Однако трудность выполнения этой задачи меня останавливала. Писатель сидел на стуле, почти вплотную прижатом к стене узкого читального зала. Собрание книг, оставленное в наследство иезуитскому центру каким-то русским аристократом-парижанином, было у них тут просто замечательное, но на размещение читального зала узкий этот коридор был вряд ли рассчитан строителями. Незадолго перед закрытием читального зала, когдa будущий классик еще глядел безотрывно на левую страницу раскрытой огромной книги, а я сгорая от любопытства и зависти, следил за классиком, снова подбежал ко мне беспечный юный Никита Круглый и сказал:
– Что без толку мучиться неизвестностью? Заглянуть проще простого…
Он стал протискиваться между стулом писателя и стеной, как бы желая занятъ свободное место против меня, а писатель, оказавшийся в стесненных обстоятельствах, даже привстал и пробормотал «пожалуйста», не отрывая, впрочем, взгляда от таинственной левой страницы, а потом снова сел.
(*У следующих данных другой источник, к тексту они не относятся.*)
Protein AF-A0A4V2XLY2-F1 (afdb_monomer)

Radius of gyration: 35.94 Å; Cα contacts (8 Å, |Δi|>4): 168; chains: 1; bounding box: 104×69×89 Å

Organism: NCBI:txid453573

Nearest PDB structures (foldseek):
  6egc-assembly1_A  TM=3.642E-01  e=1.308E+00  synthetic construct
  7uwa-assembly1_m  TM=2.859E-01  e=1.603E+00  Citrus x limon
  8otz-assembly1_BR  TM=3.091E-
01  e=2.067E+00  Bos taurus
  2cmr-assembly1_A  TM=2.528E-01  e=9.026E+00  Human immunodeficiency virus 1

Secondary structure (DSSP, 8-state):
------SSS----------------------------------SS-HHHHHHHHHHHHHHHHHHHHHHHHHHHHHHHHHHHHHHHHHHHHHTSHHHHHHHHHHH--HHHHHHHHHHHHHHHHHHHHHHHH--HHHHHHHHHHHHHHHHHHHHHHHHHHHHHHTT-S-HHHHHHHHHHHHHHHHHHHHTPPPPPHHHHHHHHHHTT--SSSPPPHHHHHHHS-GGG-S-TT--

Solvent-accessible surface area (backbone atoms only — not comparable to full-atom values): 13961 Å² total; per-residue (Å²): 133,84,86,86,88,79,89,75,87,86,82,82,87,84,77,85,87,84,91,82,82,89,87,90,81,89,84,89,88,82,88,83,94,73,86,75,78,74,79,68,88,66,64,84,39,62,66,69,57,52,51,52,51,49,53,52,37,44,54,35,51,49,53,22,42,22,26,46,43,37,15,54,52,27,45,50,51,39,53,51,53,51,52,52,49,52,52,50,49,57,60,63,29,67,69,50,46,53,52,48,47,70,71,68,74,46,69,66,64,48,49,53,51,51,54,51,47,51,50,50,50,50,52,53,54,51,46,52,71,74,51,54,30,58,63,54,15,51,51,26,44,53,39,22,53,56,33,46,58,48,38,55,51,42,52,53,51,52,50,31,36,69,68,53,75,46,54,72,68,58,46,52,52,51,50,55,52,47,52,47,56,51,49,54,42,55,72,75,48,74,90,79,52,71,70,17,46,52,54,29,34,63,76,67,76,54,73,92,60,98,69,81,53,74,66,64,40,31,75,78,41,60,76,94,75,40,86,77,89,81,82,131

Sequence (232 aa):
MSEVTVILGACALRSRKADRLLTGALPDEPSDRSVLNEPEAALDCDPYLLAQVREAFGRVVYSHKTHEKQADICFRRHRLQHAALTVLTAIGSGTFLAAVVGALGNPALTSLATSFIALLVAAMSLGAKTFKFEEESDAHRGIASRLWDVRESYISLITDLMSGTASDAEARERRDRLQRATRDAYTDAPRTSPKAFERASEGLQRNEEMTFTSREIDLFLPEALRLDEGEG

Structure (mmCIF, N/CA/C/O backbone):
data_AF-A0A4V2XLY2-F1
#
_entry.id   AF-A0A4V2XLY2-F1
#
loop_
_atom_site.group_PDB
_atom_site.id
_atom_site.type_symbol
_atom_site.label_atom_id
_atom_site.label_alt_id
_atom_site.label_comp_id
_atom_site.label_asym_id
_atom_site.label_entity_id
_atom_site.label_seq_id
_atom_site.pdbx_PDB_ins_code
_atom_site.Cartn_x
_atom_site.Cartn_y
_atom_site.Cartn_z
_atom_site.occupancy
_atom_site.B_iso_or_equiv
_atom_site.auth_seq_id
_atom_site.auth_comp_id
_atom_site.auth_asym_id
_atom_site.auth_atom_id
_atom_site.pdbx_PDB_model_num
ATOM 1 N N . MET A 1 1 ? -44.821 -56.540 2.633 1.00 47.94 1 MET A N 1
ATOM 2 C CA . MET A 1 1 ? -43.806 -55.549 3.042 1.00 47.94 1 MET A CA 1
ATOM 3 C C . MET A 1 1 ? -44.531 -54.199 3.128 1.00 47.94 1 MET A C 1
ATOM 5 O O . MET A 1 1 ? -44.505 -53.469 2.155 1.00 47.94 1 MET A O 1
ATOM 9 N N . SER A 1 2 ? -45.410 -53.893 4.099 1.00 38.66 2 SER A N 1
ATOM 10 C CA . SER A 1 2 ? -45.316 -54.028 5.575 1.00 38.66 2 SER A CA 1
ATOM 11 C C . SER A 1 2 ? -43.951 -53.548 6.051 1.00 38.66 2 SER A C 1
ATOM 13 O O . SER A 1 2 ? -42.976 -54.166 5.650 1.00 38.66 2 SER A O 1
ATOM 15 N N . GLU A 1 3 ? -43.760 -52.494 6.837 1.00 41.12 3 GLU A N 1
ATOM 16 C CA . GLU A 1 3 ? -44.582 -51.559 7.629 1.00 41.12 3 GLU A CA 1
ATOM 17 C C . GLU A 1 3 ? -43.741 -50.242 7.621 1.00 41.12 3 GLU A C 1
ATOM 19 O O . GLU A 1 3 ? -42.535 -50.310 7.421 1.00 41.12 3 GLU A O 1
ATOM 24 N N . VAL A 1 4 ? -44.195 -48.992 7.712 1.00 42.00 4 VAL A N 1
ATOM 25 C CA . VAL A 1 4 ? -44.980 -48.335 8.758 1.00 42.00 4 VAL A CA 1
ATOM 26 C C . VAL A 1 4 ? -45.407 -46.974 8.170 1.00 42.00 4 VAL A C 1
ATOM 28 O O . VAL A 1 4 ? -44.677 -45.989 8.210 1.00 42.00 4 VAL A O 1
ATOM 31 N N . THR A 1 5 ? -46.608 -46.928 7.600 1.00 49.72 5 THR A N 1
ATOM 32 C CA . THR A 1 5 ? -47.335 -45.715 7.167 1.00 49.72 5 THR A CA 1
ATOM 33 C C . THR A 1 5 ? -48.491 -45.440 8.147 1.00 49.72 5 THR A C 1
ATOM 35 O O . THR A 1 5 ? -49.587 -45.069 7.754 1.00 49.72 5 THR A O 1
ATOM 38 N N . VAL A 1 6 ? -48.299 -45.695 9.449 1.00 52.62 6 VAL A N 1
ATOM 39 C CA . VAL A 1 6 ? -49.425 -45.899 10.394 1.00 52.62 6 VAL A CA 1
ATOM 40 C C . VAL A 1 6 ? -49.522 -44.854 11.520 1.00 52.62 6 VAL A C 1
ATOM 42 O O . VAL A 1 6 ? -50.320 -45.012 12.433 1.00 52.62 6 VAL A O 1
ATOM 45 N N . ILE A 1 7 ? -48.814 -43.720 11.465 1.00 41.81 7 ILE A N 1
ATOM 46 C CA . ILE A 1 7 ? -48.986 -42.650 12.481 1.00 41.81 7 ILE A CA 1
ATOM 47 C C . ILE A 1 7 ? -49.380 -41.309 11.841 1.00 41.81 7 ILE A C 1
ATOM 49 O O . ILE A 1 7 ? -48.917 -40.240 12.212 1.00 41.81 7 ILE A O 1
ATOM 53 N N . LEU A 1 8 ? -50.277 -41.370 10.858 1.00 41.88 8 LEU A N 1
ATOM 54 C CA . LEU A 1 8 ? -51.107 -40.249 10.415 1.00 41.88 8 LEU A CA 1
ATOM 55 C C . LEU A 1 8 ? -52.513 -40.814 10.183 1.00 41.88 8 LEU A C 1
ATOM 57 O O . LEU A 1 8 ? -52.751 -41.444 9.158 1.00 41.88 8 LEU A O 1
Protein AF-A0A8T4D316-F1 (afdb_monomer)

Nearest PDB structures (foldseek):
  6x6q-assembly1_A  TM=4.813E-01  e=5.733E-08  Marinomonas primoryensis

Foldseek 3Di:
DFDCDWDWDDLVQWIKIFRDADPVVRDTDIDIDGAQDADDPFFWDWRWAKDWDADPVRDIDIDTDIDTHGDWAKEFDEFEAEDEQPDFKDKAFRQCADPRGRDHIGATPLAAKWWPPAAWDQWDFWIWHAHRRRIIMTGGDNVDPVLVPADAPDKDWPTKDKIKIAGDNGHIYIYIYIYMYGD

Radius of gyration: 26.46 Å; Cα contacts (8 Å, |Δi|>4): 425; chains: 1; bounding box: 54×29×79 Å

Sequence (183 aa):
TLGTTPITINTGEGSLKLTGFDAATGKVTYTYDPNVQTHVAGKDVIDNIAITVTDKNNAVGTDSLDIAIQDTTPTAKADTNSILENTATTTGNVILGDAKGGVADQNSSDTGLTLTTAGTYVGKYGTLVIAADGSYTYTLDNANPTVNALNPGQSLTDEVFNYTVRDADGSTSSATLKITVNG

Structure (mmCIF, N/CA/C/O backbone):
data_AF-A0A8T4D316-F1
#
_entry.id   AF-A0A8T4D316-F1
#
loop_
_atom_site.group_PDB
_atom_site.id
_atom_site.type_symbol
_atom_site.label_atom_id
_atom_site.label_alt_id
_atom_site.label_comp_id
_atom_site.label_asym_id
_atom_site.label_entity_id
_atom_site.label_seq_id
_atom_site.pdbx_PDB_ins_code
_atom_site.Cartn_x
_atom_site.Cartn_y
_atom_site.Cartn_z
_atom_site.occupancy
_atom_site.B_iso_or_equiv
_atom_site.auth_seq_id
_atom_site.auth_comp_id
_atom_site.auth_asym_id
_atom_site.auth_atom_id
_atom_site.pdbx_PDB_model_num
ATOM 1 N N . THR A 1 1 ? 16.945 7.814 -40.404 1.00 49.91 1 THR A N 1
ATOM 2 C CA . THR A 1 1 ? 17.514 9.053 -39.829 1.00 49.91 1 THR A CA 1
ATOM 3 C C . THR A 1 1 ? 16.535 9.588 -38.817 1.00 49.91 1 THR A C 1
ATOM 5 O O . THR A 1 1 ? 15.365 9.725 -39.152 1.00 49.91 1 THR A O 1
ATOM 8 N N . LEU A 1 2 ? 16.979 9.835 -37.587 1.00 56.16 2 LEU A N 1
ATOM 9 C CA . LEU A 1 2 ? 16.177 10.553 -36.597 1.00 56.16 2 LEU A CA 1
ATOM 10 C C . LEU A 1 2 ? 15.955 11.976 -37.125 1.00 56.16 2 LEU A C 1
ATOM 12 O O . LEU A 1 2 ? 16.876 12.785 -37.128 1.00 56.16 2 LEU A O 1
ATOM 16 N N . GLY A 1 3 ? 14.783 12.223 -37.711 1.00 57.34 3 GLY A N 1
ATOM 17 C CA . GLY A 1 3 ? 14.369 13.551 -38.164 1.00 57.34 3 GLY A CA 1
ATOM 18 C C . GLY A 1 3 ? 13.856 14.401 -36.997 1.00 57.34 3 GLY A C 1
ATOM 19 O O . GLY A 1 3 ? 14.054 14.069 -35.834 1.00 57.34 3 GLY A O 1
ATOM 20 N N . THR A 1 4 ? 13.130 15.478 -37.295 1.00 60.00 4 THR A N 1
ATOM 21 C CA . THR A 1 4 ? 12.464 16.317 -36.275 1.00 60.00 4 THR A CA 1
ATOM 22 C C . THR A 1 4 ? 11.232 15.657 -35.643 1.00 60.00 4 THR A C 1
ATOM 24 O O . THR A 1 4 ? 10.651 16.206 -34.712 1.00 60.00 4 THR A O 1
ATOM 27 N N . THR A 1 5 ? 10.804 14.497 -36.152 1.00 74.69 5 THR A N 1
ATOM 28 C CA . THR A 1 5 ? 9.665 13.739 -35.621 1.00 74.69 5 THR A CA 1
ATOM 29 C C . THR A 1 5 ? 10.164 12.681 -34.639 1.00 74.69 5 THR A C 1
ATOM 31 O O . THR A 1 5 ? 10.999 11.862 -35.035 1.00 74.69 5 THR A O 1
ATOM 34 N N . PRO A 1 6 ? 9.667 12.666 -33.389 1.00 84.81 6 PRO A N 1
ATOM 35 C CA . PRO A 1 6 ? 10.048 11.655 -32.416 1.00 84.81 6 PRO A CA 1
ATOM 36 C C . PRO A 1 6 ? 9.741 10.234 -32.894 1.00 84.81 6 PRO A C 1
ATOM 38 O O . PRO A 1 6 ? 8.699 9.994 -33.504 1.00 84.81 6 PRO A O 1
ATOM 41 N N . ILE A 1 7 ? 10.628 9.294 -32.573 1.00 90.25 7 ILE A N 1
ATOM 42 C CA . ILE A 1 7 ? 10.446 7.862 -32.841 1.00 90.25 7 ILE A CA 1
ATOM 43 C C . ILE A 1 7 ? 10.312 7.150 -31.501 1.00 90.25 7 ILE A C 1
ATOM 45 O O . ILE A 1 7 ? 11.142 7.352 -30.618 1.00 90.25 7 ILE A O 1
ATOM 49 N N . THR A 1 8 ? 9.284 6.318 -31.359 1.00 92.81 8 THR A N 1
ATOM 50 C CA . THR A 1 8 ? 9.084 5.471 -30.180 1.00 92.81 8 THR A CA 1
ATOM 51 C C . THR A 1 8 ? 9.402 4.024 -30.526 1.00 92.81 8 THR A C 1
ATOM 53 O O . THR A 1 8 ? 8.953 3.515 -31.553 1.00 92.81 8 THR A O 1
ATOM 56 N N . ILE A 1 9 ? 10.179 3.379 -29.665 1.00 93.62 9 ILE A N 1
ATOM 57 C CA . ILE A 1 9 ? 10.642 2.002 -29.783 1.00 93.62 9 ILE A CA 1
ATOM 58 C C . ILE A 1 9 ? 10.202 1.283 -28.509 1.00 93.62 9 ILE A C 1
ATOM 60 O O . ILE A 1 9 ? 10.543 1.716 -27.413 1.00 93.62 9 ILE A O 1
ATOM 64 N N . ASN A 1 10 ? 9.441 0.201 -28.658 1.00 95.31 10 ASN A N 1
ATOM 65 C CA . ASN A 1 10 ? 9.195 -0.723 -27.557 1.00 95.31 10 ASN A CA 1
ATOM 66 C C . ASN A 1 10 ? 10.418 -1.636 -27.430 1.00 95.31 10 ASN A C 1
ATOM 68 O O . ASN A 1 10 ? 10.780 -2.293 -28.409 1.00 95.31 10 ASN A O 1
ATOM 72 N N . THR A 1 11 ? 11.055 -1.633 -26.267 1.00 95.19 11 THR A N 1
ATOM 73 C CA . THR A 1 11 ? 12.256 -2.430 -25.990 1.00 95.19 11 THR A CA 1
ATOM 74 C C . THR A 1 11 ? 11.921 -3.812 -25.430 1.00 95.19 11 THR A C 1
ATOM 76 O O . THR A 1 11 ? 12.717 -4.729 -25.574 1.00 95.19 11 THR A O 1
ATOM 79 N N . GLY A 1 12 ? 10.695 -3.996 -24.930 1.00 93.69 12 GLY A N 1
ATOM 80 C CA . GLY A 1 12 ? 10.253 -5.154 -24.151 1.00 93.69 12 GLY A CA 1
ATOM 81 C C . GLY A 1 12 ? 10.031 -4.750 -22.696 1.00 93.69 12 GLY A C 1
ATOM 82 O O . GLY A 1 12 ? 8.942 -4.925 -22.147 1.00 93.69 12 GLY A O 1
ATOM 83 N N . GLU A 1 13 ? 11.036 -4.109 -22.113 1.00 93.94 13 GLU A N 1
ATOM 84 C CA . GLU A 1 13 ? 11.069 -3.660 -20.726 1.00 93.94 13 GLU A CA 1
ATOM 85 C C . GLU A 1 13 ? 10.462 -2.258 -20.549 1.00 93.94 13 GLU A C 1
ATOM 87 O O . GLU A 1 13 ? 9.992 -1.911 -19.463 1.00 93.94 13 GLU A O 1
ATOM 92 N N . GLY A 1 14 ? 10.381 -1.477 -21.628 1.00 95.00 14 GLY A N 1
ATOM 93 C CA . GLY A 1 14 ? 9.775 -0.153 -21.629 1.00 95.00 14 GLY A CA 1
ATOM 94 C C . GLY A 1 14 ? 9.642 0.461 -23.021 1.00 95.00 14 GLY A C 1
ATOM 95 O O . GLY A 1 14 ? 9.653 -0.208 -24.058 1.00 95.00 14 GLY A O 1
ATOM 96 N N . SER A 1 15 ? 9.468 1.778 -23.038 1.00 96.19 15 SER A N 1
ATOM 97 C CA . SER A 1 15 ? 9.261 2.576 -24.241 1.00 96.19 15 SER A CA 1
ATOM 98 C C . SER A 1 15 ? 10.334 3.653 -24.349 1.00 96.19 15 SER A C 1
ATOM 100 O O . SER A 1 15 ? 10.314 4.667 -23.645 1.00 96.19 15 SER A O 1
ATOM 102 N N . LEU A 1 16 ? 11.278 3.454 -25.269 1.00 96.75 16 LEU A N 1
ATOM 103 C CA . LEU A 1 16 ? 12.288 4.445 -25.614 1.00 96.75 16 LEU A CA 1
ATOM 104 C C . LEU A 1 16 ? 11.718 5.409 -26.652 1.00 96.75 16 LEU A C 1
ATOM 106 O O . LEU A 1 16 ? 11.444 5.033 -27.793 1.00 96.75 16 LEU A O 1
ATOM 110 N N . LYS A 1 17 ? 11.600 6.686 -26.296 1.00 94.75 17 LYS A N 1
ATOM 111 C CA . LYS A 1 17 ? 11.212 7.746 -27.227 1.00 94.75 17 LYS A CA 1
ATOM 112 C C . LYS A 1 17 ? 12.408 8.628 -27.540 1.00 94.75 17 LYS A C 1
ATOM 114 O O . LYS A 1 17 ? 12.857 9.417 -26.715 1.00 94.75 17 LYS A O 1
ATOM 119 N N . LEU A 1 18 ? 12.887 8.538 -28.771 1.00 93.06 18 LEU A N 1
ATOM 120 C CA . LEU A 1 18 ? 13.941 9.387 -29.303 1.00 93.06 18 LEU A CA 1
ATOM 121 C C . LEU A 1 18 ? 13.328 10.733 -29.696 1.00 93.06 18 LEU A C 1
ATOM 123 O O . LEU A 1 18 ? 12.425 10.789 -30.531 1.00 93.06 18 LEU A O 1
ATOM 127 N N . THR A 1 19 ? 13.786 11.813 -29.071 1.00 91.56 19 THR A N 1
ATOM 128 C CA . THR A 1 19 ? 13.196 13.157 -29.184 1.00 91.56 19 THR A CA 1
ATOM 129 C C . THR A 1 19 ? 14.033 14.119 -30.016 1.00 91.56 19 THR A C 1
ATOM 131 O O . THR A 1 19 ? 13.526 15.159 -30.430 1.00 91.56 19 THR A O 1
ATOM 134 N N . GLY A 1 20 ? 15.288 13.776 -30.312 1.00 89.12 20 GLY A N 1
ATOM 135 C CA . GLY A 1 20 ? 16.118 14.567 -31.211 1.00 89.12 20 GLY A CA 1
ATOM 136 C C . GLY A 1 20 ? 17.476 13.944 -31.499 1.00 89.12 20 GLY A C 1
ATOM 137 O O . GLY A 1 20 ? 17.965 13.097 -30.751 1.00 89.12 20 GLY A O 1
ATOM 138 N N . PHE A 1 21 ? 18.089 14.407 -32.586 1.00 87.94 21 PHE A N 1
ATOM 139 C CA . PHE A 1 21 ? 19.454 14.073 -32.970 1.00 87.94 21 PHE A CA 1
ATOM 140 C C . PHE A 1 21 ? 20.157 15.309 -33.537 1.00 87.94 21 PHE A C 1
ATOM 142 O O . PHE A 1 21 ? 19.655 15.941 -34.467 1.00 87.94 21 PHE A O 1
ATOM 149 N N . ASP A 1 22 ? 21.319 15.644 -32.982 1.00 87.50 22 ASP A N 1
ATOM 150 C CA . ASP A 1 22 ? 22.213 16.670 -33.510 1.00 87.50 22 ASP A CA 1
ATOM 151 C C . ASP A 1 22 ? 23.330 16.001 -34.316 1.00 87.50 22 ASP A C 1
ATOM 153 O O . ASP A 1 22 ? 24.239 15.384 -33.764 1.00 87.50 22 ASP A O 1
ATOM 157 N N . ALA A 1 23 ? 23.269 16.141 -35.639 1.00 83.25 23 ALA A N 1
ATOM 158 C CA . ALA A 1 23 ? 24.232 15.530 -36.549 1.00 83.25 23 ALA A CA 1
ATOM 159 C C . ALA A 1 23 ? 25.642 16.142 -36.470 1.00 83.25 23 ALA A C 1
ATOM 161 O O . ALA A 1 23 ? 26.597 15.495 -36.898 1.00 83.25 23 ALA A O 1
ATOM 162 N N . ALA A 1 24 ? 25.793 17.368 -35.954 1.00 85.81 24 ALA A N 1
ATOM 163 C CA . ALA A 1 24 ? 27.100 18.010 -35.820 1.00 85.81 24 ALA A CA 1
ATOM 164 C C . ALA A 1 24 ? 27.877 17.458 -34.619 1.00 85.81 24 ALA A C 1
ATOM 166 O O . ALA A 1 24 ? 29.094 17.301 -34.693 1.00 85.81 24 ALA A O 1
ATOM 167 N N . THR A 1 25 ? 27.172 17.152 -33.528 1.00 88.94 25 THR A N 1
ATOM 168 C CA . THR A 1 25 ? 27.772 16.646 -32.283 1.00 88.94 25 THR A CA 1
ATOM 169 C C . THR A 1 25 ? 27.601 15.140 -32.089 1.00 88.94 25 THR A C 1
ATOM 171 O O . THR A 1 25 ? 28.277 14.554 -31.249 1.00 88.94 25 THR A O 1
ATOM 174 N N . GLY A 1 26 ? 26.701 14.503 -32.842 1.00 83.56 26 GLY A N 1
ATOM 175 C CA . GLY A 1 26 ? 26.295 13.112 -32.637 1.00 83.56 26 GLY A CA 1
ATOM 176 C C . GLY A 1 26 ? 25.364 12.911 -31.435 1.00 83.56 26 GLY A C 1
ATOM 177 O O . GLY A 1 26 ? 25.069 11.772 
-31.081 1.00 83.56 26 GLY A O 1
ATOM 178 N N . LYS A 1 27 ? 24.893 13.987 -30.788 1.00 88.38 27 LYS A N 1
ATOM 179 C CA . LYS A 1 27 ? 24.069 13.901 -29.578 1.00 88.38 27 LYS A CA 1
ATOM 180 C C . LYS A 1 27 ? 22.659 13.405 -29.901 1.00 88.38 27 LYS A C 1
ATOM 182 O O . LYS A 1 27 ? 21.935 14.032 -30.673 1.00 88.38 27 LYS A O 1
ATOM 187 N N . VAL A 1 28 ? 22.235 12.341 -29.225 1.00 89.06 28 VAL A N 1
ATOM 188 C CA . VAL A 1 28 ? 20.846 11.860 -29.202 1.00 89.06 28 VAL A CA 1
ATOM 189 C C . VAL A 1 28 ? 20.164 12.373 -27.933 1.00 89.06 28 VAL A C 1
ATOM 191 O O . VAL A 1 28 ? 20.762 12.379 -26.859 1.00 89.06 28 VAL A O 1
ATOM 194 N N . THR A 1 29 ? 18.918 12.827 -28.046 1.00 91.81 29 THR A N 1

Пострел Никита оказался напротив меня за столом, и я тут же спросил, не слишком искусно изображая небрежность и равнодушие. Спросил, что он видел.
– O-o-o! – сказал этот сын актеров из былого «Современника» и возвел глаза к небу.
Я понял, что он меня провоцирует, раскрыл «Вестник РСХД» и сделал вид, что увлечен перепиской кумира нашей юности с жалкими супругами-плюралистами. Но тут читатели стали уходить, один за другим, я понял, что библиотеку закроют и путеводная нить чужого, наверняка истинного, творчества будет потеряна мной навеки в лабиринте библиотечных полок. И тогда я решительно встал и, пренебрегая нелепостью своего поведения и неловкостью собственного телосложения, попробовал повторить маневр юного Никиты. При этом я конечно, потревожил писателя, но в конце концов я все же смог задержаться у лежавшего перед ним огромного раскрытого альбома и увидеть таинственную страницу. Это был анатомический атлас и на левой, столько подозрений вызывавшей странице был изображен женский, как бы нейтральнее и научнее выразиться, ну да, орган. Может, даже половой орган. Хотя как литератора и даже члена союза писателей меня уже тогда коробил мужской род слова, призванного обозначит нечто столь женское и женственное. К тому же слово «орган» и, тем более, слово «органы» были в ту пору несколько скомпрометированы повсеместным употреблением и лишены того высокого (пусть даже и небескорыстного) романтизма, каким окружены нынче неуловимо меняющие аббревиатуры и самый род занятий подобные организации. Между прочим, в те примитивные и бедные годы, пожалуй, и слово «организация» было несколько скомпрометировано и вместо него люди сведущие любили употреблять слово «инстанция». Но Бог с ними, с их «органами» и какое отношения имеют они к тому, что открылось мне в процессе пролезания за спиной медонского классика (кстати рисунок был сделан в атласе с величайшими искусством и подробностью, у нас в группе художников на моем курсе в МПИ так умел только офицер запаса Саша Гуревич, тем и зарабатывал на жизнь в медгизе).
– Ну и что? – спросил меня беспечный сын актеров Никита, когда я обреченно сел за стол радом с ним, – Обыкновенная…
– Нет, конечно, нет, – возражал я растерянно. – Это необыкновенно. Я даже слова для этого не найду. Все слова идиотичны.
– Причинное место?
– Ну это уж какой-то судейский жаргон. Отчего тогда не причинно-следственное. Герой ахматовской «Поэмы без героя» называл это «врата Дамаска»…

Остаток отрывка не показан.